TASK TO COMPLETE —
Print this span of the material below exactly: the line with "ATOM 272 N N", the line with "ATOM 291 O O", and every line between them, but nothing else.

◇ ◇ ◇ ◇ ◇

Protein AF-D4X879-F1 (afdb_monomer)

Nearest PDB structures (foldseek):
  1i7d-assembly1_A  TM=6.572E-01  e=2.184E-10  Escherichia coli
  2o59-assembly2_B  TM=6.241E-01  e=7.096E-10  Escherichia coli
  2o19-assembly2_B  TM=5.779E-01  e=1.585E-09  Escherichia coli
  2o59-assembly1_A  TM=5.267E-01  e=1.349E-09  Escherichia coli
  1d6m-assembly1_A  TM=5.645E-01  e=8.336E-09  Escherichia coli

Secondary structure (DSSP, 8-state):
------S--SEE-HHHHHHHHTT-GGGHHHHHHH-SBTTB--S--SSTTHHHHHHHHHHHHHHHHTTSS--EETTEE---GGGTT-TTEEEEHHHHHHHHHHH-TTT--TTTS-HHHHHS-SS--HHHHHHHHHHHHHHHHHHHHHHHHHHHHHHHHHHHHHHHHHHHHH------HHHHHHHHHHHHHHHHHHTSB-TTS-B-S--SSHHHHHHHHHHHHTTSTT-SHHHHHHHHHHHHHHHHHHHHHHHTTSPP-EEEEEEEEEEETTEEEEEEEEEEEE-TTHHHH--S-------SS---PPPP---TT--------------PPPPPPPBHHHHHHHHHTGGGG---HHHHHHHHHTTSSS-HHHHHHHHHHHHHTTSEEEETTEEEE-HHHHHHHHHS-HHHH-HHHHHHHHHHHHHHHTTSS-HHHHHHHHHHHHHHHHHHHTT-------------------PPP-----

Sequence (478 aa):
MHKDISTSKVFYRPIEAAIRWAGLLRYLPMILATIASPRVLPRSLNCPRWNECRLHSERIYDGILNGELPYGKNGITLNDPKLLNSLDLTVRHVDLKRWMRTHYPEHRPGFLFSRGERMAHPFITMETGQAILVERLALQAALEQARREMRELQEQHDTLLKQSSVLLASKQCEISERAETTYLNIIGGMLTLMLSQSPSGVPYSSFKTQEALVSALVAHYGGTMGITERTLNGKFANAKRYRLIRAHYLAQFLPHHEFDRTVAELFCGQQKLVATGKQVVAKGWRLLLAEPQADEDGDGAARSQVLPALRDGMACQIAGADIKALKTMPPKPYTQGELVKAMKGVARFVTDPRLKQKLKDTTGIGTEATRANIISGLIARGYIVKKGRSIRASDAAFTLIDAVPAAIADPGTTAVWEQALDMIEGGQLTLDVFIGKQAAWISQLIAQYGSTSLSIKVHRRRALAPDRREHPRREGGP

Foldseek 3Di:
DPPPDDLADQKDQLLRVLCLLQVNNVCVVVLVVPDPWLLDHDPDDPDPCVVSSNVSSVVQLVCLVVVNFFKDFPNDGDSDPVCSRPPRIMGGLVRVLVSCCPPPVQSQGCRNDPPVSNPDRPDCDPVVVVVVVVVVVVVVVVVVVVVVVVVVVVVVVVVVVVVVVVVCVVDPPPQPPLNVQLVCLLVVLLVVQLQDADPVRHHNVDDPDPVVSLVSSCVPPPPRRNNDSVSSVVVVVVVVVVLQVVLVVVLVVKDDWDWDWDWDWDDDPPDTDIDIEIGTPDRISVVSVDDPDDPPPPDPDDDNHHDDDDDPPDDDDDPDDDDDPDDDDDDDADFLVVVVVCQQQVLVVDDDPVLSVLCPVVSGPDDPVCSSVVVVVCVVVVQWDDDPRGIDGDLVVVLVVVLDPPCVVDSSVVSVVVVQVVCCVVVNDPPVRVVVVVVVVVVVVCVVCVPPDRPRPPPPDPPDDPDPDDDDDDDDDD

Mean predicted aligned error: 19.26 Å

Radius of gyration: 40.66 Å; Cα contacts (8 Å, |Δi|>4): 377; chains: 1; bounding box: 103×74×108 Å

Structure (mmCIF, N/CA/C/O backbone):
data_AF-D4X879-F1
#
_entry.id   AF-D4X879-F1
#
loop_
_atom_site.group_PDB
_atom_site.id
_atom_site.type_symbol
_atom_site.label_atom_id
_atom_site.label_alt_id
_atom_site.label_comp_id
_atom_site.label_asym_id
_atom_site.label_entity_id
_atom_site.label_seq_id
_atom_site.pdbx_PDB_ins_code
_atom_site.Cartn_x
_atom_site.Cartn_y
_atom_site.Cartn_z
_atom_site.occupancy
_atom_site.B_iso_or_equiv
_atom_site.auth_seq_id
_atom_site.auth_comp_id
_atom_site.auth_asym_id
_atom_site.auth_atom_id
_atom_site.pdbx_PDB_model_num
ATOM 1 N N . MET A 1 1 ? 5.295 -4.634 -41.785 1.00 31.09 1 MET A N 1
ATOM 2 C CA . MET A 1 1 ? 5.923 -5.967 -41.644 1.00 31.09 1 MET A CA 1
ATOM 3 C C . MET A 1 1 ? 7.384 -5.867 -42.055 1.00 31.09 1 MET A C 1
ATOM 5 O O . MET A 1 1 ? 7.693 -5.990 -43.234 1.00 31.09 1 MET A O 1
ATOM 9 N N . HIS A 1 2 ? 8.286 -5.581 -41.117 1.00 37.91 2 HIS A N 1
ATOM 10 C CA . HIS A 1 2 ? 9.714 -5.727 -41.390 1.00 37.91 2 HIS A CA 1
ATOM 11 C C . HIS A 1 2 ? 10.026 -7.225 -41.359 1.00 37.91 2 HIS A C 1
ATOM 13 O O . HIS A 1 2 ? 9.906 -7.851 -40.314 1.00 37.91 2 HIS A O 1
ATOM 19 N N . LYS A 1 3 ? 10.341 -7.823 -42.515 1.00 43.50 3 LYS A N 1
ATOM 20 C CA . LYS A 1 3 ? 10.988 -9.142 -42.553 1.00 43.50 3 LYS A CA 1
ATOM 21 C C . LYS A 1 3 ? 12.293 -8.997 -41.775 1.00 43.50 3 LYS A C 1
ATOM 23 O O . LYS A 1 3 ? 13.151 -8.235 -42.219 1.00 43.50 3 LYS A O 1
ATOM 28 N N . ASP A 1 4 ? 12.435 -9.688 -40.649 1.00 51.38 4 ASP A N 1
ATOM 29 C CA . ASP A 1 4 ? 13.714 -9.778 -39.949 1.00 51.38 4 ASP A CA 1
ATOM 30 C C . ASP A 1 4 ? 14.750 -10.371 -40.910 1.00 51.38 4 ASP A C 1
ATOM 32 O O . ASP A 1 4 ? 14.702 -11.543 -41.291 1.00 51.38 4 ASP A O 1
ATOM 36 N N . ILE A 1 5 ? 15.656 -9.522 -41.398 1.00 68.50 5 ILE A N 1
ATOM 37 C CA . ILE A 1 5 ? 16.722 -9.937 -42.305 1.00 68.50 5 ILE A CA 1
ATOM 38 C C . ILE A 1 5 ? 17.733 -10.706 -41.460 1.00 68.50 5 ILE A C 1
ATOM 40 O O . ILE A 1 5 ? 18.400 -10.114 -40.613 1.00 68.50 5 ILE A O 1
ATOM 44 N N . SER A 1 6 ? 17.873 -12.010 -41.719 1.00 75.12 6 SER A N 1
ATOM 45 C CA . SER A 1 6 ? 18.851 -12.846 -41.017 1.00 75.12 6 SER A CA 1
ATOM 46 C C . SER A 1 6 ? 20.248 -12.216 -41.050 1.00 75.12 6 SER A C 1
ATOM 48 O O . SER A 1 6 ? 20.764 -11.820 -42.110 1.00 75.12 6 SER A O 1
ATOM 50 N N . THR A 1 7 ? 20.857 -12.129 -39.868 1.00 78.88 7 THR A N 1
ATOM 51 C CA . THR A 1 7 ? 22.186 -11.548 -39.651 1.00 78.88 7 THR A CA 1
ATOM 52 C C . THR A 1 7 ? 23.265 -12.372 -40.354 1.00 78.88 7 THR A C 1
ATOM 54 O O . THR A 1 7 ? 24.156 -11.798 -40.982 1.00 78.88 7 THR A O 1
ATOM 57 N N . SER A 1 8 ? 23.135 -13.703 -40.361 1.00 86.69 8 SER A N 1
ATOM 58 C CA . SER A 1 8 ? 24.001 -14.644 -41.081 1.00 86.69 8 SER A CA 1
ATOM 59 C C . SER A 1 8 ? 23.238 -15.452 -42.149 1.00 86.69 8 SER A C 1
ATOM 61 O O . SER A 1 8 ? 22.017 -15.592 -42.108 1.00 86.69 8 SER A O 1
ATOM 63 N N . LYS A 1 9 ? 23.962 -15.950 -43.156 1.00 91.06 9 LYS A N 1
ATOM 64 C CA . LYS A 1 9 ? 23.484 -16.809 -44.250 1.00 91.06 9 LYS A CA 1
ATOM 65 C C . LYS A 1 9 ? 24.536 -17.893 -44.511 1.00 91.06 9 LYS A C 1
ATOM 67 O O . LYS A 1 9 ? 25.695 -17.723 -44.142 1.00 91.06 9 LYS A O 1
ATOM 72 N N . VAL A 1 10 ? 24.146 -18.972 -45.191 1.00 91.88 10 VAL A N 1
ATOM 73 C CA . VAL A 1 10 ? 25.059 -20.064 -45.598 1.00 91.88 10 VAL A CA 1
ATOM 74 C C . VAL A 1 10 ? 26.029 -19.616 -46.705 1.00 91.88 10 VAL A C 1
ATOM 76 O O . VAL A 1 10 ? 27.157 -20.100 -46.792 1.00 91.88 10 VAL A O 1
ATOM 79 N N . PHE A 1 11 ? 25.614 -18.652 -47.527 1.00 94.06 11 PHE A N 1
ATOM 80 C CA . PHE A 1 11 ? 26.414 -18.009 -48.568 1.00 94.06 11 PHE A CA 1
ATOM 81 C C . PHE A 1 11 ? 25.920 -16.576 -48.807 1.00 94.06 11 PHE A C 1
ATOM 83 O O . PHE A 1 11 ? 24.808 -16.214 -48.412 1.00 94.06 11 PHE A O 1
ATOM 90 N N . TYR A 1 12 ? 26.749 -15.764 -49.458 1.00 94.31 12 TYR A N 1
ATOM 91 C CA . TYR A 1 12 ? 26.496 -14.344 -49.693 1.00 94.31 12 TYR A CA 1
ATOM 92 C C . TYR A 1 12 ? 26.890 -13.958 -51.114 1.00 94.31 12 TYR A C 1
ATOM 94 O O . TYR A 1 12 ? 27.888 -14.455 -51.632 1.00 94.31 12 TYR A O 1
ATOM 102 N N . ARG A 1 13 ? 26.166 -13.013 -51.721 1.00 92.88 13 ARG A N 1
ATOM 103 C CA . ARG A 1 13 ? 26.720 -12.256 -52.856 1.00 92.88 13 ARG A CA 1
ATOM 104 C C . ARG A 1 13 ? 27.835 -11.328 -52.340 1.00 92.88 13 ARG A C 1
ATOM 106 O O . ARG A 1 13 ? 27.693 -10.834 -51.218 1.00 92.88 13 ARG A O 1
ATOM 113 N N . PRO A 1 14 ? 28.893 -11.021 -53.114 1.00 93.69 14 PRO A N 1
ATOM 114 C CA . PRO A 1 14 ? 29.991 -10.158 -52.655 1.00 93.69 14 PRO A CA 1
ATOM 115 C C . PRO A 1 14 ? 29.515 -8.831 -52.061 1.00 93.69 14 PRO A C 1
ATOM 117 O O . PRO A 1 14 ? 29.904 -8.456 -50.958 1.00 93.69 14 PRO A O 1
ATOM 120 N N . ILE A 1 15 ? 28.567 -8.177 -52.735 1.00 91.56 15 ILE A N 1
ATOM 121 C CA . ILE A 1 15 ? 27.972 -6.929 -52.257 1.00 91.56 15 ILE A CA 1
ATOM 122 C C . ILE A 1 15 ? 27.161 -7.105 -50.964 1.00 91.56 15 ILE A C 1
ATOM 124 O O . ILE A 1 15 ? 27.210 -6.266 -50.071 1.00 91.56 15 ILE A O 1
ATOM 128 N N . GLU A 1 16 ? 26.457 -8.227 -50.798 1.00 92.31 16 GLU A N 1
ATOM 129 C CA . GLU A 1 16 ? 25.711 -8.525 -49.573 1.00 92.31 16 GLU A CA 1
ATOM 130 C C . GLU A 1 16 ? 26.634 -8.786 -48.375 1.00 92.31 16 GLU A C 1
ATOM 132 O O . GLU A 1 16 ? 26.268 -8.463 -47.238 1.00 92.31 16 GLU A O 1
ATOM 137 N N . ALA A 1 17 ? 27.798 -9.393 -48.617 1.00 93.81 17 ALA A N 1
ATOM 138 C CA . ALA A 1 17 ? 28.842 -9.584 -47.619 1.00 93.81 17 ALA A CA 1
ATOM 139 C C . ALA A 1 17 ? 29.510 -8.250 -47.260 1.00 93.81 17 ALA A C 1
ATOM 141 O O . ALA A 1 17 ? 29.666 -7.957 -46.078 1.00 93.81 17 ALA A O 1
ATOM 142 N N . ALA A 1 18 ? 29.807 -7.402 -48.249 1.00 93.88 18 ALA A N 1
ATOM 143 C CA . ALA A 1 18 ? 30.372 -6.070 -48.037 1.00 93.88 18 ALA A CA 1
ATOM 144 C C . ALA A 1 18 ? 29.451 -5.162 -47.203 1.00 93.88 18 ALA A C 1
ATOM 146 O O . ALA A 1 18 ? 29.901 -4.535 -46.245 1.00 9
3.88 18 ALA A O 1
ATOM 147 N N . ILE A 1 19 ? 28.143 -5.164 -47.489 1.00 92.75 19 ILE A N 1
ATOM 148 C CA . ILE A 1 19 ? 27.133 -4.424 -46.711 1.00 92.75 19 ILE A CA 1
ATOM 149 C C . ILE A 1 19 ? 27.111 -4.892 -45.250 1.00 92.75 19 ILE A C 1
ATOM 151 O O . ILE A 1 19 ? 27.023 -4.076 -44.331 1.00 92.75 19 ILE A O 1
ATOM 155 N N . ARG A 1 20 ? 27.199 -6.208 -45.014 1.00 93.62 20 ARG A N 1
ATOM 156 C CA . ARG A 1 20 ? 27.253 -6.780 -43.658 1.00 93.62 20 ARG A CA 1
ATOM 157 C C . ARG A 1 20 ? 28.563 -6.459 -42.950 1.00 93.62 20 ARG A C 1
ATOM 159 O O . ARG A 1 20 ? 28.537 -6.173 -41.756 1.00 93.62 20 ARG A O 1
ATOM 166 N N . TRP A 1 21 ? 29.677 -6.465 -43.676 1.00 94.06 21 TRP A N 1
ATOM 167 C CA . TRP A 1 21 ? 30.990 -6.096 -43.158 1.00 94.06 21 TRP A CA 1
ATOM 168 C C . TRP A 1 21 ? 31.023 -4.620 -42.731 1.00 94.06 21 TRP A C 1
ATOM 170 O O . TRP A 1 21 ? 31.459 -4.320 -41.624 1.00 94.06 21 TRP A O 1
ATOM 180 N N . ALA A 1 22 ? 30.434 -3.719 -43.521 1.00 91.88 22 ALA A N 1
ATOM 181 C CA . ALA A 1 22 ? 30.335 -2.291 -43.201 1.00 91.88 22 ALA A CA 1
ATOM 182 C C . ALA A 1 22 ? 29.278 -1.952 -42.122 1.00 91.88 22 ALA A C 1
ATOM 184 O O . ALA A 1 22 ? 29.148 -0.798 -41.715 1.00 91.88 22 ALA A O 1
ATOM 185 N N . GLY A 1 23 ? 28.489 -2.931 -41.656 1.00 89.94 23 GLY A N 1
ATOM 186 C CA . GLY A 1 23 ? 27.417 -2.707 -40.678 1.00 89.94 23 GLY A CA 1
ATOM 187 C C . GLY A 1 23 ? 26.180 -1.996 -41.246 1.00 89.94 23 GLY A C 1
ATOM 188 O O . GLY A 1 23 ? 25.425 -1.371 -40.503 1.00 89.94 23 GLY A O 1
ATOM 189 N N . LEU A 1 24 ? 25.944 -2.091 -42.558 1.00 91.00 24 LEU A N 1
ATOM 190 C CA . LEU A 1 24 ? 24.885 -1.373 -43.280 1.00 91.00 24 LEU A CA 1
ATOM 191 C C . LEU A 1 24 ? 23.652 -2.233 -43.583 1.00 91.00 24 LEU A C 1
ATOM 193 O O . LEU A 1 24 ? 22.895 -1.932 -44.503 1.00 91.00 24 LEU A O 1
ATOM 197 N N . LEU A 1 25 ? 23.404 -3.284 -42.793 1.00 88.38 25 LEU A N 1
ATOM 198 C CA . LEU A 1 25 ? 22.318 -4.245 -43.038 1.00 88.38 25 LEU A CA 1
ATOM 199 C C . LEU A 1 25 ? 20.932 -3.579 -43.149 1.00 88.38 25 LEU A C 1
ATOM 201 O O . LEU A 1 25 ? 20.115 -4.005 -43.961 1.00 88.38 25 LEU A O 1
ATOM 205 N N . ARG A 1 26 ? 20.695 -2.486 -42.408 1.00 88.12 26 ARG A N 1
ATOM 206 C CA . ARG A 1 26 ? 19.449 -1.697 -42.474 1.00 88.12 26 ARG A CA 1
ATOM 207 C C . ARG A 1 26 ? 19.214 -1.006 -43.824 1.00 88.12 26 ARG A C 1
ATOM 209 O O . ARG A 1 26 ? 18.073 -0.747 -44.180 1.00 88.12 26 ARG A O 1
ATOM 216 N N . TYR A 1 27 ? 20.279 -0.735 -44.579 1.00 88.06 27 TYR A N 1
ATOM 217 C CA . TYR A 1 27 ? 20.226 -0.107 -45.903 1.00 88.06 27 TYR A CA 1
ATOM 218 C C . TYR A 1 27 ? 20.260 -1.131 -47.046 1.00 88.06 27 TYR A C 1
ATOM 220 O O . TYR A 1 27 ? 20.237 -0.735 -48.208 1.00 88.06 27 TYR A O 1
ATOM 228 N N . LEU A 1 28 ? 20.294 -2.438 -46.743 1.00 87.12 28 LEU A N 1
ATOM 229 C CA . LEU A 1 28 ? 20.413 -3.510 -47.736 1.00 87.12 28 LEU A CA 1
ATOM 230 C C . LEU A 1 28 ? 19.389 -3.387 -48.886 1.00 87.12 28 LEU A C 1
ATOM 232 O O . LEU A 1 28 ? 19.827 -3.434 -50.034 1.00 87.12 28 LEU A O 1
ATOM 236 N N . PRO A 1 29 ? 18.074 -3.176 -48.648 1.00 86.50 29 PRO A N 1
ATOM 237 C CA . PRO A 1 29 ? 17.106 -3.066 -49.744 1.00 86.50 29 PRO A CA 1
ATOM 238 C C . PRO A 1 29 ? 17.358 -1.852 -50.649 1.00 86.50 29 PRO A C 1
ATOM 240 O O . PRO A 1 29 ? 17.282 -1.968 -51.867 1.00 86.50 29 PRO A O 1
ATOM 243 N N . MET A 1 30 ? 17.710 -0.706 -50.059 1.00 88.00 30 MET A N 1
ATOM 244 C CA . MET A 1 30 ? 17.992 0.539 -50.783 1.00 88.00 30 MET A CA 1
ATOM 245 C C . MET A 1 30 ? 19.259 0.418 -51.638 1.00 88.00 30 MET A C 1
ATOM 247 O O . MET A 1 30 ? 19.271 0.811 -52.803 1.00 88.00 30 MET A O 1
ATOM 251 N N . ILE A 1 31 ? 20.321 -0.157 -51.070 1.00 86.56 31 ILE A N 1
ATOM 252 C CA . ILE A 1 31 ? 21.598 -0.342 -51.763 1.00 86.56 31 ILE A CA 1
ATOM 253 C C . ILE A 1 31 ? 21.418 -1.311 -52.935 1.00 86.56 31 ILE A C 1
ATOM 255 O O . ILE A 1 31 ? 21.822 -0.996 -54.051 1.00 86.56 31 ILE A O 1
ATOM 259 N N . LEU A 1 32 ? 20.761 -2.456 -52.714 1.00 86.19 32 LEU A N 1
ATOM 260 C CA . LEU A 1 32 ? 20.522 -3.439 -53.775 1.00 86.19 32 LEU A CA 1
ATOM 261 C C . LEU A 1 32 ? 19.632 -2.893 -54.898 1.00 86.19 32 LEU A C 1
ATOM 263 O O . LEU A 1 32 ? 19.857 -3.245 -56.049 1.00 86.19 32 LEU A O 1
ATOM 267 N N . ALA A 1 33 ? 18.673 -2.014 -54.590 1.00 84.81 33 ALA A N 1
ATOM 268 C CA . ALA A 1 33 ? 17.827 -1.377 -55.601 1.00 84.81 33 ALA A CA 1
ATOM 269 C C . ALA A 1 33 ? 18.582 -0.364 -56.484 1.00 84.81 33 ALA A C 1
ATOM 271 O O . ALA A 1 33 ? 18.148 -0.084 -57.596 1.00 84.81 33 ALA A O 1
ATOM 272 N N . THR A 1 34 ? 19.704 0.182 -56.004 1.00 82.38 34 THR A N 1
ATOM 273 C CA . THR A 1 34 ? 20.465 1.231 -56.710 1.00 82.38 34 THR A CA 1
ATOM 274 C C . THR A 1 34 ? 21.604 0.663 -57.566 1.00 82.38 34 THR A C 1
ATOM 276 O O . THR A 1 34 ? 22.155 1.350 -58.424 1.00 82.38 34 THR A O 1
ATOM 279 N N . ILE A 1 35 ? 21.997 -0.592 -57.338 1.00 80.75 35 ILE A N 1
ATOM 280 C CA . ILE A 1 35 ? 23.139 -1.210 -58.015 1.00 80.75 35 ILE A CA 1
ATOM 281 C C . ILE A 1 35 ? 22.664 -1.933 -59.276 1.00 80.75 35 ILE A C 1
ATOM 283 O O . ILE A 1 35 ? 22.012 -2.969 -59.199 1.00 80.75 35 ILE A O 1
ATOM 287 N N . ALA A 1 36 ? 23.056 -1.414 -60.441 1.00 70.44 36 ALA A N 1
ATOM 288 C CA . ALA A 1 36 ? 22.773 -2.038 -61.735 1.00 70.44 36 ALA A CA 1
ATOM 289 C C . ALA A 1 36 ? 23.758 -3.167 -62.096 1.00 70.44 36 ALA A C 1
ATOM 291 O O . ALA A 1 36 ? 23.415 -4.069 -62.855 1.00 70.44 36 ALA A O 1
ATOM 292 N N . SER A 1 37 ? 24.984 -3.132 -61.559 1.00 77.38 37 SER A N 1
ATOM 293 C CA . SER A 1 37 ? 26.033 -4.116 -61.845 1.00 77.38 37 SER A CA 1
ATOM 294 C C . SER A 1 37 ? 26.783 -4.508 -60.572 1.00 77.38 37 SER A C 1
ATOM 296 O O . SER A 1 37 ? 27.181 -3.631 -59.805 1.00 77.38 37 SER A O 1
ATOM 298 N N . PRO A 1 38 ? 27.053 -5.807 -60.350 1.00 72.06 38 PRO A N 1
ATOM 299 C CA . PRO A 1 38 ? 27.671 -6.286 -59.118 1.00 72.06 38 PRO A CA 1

◇ ◇ ◇ ◇ ◇

ANSWER FOR THIS EXERCISE —
ATOM 272 N N . THR A 1 34 ? 19.704 0.182 -56.004 1.00 82.38 34 THR A N 1
ATOM 273 C CA . THR A 1 34 ? 20.465 1.231 -56.710 1.00 82.38 34 THR A CA 1
ATOM 274 C C . THR A 1 34 ? 21.604 0.663 -57.566 1.00 82.38 34 THR A C 1
ATOM 276 O O . THR A 1 34 ? 22.155 1.350 -58.424 1.00 82.38 34 THR A O 1
ATOM 279 N N . ILE A 1 35 ? 21.997 -0.592 -57.338 1.00 80.75 35 ILE A N 1
ATOM 280 C CA . ILE A 1 35 ? 23.139 -1.210 -58.015 1.00 80.75 35 ILE A CA 1
ATOM 281 C C . ILE A 1 35 ? 22.664 -1.933 -59.276 1.00 80.75 35 ILE A C 1
ATOM 283 O O . ILE A 1 35 ? 22.012 -2.969 -59.199 1.00 80.75 35 ILE A O 1
ATOM 287 N N . ALA A 1 36 ? 23.056 -1.414 -60.441 1.00 70.44 36 ALA A N 1
ATOM 288 C CA . ALA A 1 36 ? 22.773 -2.038 -61.735 1.00 70.44 36 ALA A CA 1
ATOM 289 C C . ALA A 1 36 ? 23.758 -3.167 -62.096 1.00 70.44 36 ALA A C 1
ATOM 291 O O . ALA A 1 36 ? 23.415 -4.069 -62.855 1.00 70.44 36 ALA A O 1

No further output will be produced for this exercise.